The History of Slavery Remains With Us Today
Now that the Democratic primary race has narrowed to two older white male candidates, political analysts have begun to focus on the allegiances of African American voters, who are the core of the Democratic Party base. Some have suggested that African American support of Joe Biden rests less on their trust in him, than on their distrust of white voters’ willingness to vote for a woman, a person of color or a progressive.
This reasoning suggests that African American voters make pragmatic political choices based on an understanding of the persistence of anti-black racism in our society, sometimes settling for a white candidate who they think will be least objectionable to white voters while causing African Americans the least harm.
To understand where we are today, we need to understand the deep roots of anti-black racism in the history of the Americas.
As a powerful ideology, racism did not remain static or set in stone but shape-shifted and transformed historically, through legal and religious discourses and institutions. This process itself guided and transformed politics, the economy, and ultimately the course of American history. Enshrined in law from our earliest days, it was, ironically, the establishment of a republic in the United States that gave race its ultimate political and legal significance because it directly tied citizenship to whiteness.

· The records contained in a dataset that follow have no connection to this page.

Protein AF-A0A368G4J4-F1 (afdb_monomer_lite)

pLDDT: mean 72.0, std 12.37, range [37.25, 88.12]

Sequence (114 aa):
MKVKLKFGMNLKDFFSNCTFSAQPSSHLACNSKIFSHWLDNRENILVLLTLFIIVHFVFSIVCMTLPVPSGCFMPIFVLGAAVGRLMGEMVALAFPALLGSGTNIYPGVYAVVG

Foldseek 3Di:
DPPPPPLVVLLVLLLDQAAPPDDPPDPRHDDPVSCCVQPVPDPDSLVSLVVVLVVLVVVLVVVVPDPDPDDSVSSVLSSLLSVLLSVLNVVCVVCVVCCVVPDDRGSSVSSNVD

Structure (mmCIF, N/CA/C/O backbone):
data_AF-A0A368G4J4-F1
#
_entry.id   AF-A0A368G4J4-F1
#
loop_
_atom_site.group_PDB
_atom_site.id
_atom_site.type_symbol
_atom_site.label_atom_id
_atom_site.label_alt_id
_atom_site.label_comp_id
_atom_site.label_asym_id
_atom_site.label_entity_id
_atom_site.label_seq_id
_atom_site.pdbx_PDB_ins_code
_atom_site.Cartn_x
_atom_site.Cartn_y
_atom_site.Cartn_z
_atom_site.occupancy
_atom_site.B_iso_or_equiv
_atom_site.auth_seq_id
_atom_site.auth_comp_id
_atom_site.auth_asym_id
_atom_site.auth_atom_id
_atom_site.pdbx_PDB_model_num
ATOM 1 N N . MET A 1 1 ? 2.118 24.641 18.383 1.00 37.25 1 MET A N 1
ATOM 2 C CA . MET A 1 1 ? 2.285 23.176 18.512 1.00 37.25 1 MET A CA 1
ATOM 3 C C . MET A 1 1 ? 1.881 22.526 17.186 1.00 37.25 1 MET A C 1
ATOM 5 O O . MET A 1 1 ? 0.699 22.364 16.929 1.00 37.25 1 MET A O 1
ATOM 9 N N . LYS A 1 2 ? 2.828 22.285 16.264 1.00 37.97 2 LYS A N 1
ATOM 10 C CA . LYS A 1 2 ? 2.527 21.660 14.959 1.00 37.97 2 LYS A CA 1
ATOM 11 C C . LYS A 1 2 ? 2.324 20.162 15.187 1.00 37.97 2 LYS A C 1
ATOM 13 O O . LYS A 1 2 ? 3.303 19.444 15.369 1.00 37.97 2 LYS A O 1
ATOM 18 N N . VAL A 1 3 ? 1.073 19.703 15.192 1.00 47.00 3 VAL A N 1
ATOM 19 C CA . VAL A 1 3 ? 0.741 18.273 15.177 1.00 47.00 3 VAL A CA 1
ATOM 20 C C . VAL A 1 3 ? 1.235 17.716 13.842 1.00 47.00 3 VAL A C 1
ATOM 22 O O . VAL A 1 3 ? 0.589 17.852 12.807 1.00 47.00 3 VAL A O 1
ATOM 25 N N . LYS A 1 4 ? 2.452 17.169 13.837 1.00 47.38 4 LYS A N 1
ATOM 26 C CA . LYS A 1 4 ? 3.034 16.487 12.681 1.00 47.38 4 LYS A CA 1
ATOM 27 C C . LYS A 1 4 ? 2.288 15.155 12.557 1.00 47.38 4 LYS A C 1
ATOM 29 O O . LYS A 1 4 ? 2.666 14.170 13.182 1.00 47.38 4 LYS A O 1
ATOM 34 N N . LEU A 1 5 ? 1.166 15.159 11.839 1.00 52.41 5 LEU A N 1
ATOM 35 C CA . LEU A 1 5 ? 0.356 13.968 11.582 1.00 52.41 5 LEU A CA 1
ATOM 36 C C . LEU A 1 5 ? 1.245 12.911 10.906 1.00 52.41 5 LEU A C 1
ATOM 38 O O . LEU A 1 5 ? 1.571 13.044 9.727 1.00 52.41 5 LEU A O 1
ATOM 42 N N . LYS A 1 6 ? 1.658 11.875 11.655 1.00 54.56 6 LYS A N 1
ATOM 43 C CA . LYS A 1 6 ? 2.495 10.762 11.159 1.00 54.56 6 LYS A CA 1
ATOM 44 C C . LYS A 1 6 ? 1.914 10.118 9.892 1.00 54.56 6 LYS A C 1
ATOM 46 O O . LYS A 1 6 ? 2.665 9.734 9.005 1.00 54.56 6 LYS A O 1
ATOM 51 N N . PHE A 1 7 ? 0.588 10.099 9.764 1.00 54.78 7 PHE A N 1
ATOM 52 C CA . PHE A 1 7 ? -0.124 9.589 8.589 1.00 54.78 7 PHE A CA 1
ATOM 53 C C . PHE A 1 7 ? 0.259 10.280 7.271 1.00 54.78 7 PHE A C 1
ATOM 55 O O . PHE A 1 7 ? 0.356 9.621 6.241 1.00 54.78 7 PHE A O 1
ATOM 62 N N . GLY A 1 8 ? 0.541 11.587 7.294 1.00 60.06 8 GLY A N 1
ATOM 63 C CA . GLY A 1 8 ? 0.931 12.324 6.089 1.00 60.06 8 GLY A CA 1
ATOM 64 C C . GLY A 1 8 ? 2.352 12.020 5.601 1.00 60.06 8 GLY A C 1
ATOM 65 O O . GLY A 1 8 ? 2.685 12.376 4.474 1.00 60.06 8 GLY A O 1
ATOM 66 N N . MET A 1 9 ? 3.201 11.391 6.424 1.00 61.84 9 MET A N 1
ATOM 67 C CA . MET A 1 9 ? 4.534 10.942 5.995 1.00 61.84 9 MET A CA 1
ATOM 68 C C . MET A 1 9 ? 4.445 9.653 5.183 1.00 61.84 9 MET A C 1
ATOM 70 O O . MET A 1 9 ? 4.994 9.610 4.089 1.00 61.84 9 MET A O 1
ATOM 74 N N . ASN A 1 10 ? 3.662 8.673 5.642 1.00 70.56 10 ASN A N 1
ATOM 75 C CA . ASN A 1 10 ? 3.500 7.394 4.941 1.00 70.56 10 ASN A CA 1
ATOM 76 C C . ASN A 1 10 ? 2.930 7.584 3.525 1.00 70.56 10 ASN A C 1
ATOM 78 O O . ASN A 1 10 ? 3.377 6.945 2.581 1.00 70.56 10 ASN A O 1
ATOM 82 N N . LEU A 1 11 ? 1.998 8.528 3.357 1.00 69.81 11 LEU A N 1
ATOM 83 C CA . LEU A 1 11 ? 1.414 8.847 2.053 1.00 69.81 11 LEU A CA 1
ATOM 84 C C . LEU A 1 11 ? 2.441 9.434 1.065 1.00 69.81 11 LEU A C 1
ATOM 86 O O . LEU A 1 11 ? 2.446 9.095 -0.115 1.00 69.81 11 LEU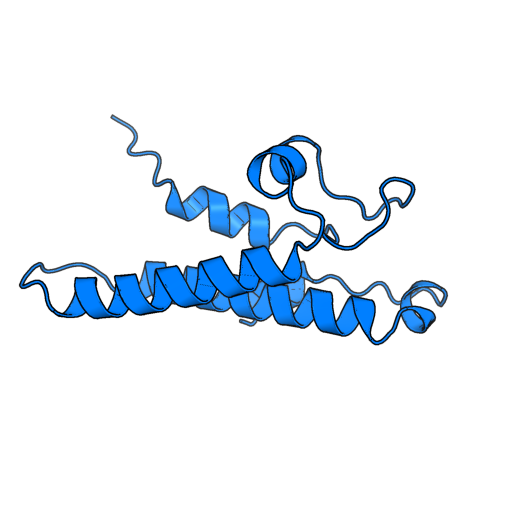 A O 1
ATOM 90 N N . LYS A 1 12 ? 3.343 10.299 1.548 1.00 73.06 12 LYS A N 1
ATOM 91 C CA . LYS A 1 12 ? 4.425 10.863 0.722 1.00 73.06 12 LYS A CA 1
ATOM 92 C C . LYS A 1 12 ? 5.428 9.796 0.299 1.00 73.06 12 LYS A C 1
ATOM 94 O O . LYS A 1 12 ? 5.938 9.848 -0.819 1.00 73.06 12 LYS A O 1
ATOM 99 N N . ASP A 1 13 ? 5.674 8.829 1.174 1.00 75.94 13 ASP A N 1
ATOM 100 C CA . ASP A 1 13 ? 6.532 7.694 0.860 1.00 75.94 13 ASP A CA 1
ATOM 101 C C . ASP A 1 13 ? 5.892 6.823 -0.239 1.00 75.94 13 ASP A C 1
ATOM 103 O O . ASP A 1 13 ? 6.583 6.425 -1.176 1.00 75.94 13 ASP A O 1
ATOM 107 N N . PHE A 1 14 ? 4.565 6.619 -0.218 1.00 74.56 14 PHE A N 1
ATOM 108 C CA . PHE A 1 14 ? 3.850 5.860 -1.257 1.00 74.56 14 PHE A CA 1
ATOM 109 C C . PHE A 1 14 ? 3.823 6.541 -2.633 1.00 74.56 14 PHE A C 1
ATOM 111 O O . PHE A 1 14 ? 3.869 5.854 -3.653 1.00 74.56 14 PHE A O 1
ATOM 118 N N . PHE A 1 15 ? 3.806 7.872 -2.700 1.00 74.31 15 PHE A N 1
ATOM 119 C CA . PHE A 1 15 ? 3.826 8.607 -3.975 1.00 74.31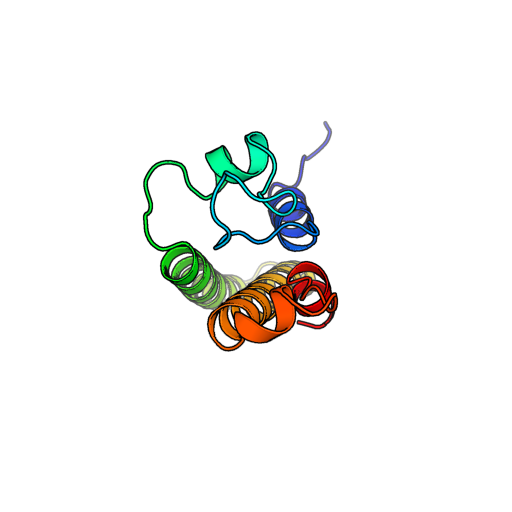 15 PHE A CA 1
ATOM 120 C C . PHE A 1 15 ? 5.226 8.800 -4.569 1.00 74.31 15 PHE A C 1
ATOM 122 O O . PHE A 1 15 ? 5.375 9.418 -5.621 1.00 74.31 15 PHE A O 1
ATOM 129 N N . SER A 1 16 ? 6.275 8.286 -3.924 1.00 74.44 16 SER A N 1
ATOM 130 C CA . SER A 1 16 ? 7.641 8.445 -4.423 1.00 74.44 16 SER A CA 1
ATOM 131 C C . SER A 1 16 ? 7.860 7.641 -5.707 1.00 74.44 16 SER A C 1
ATOM 133 O O . SER A 1 16 ? 7.671 6.431 -5.721 1.00 74.44 16 SER A O 1
ATOM 135 N N . ASN A 1 17 ? 8.323 8.273 -6.786 1.00 71.06 17 ASN A N 1
ATOM 136 C CA . ASN A 1 17 ? 8.555 7.642 -8.101 1.00 71.06 17 ASN A CA 1
ATOM 137 C C . ASN A 1 17 ? 9.770 6.684 -8.156 1.00 71.06 17 ASN A C 1
ATOM 139 O O . ASN A 1 17 ? 10.404 6.535 -9.196 1.00 71.06 17 ASN A O 1
ATOM 143 N N . CYS A 1 18 ? 10.120 6.058 -7.037 1.00 72.06 18 CYS A N 1
ATOM 144 C CA . CYS A 1 18 ? 11.098 4.977 -6.957 1.00 72.06 18 CYS A CA 1
ATOM 145 C C . CYS A 1 18 ? 10.395 3.616 -7.080 1.00 72.06 18 CYS A C 1
ATOM 147 O O . CYS A 1 18 ? 9.174 3.568 -6.989 1.00 72.06 18 CYS A O 1
ATOM 149 N N . THR A 1 19 ? 11.130 2.519 -7.238 1.00 71.12 19 THR A N 1
ATOM 150 C CA . THR A 1 19 ? 10.596 1.148 -7.105 1.00 71.12 19 THR A CA 1
ATOM 151 C C . THR A 1 19 ? 11.182 0.524 -5.844 1.00 71.12 19 THR A C 1
ATOM 153 O O . THR A 1 19 ? 12.397 0.575 -5.649 1.00 71.12 19 THR A O 1
ATOM 156 N N . PHE A 1 20 ? 10.348 -0.030 -4.963 1.00 69.44 20 PHE A N 1
ATOM 157 C CA . PHE A 1 20 ? 10.832 -0.639 -3.720 1.00 69.44 20 PHE A CA 1
ATOM 158 C C . PHE A 1 20 ? 11.460 -2.012 -3.940 1.00 69.44 20 PHE A C 1
ATOM 160 O O . PHE A 1 20 ? 12.360 -2.391 -3.198 1.00 69.44 20 PHE A O 1
ATOM 167 N N . SER A 1 21 ? 11.012 -2.737 -4.964 1.00 64.00 21 SER A N 1
ATOM 168 C CA . SER A 1 21 ? 11.560 -4.037 -5.344 1.00 64.00 21 SER A CA 1
ATOM 169 C C . SER A 1 21 ? 12.774 -3.959 -6.285 1.00 64.00 21 SER A C 1
ATOM 171 O O . SER A 1 21 ? 13.287 -4.998 -6.702 1.00 64.00 21 SER A O 1
ATOM 173 N N . ALA A 1 22 ? 13.230 -2.759 -6.664 1.00 62.78 22 ALA A N 1
ATOM 174 C CA . ALA A 1 22 ? 14.345 -2.601 -7.596 1.00 62.78 22 ALA A CA 1
ATOM 175 C C . ALA A 1 22 ? 15.706 -2.790 -6.910 1.00 62.78 22 ALA A C 1
ATOM 177 O O . ALA A 1 22 ? 15.930 -2.341 -5.786 1.00 62.78 22 ALA A O 1
ATOM 178 N N . GLN A 1 23 ? 16.640 -3.421 -7.627 1.00 54.50 23 GLN A N 1
ATOM 179 C CA . GLN A 1 23 ? 18.006 -3.642 -7.158 1.00 54.50 23 GLN A CA 1
ATOM 180 C C . GLN A 1 23 ? 18.742 -2.302 -6.928 1.00 54.50 23 GLN A C 1
ATOM 182 O O . GLN A 1 23 ? 18.591 -1.374 -7.735 1.00 54.50 23 GLN A O 1
ATOM 187 N N . PRO A 1 24 ? 19.573 -2.198 -5.869 1.00 53.84 24 PRO A N 1
ATOM 188 C CA . PRO A 1 24 ? 20.188 -0.946 -5.400 1.00 53.84 24 PRO A CA 1
ATOM 189 C C . PRO A 1 24 ? 21.172 -0.289 -6.387 1.00 53.84 24 PRO A C 1
ATOM 191 O O . PRO A 1 24 ? 21.629 0.824 -6.147 1.00 53.84 24 PRO A O 1
ATOM 194 N N . SER A 1 25 ? 21.495 -0.953 -7.498 1.00 50.00 25 SER A N 1
ATOM 195 C CA . SER A 1 25 ? 22.373 -0.477 -8.574 1.00 50.00 25 SER A CA 1
ATOM 196 C C . SER A 1 25 ? 21.637 0.225 -9.728 1.00 50.00 25 SER A C 1
ATOM 198 O O . SER A 1 25 ? 22.280 0.679 -10.673 1.00 50.00 25 SER A O 1
ATOM 200 N N . SER A 1 26 ? 20.305 0.330 -9.678 1.00 53.66 26 SER A N 1
ATOM 201 C CA . SER A 1 26 ? 19.499 0.997 -10.709 1.00 53.66 26 SER A CA 1
ATOM 202 C C . SER A 1 26 ? 19.130 2.436 -10.315 1.00 53.66 26 SER A C 1
ATOM 204 O O . SER A 1 26 ? 18.843 2.724 -9.155 1.00 53.66 26 SER A O 1
ATOM 206 N N . HIS A 1 27 ? 19.053 3.349 -11.291 1.00 55.78 27 HIS A N 1
ATOM 207 C CA . HIS A 1 27 ? 18.653 4.764 -11.119 1.00 55.78 27 HIS A CA 1
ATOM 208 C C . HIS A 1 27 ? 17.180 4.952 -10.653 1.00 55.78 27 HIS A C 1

By the early 18th century, settlers in Spanish, French and British colonies in the New World had all codified racial distinctions into law. The first Africans arrived in Havana about 100 years before 1619, and in Louisiana a little more than 100 years after 1619. But in all three places, by the early 1700s, European colonists had committed themselves to legal regimes that aligned freedom with whiteness, blackness with enslavement. Yet enslaved people pushed back, claiming freedom in a variety of ways, creating openings for themselves in law and in politics.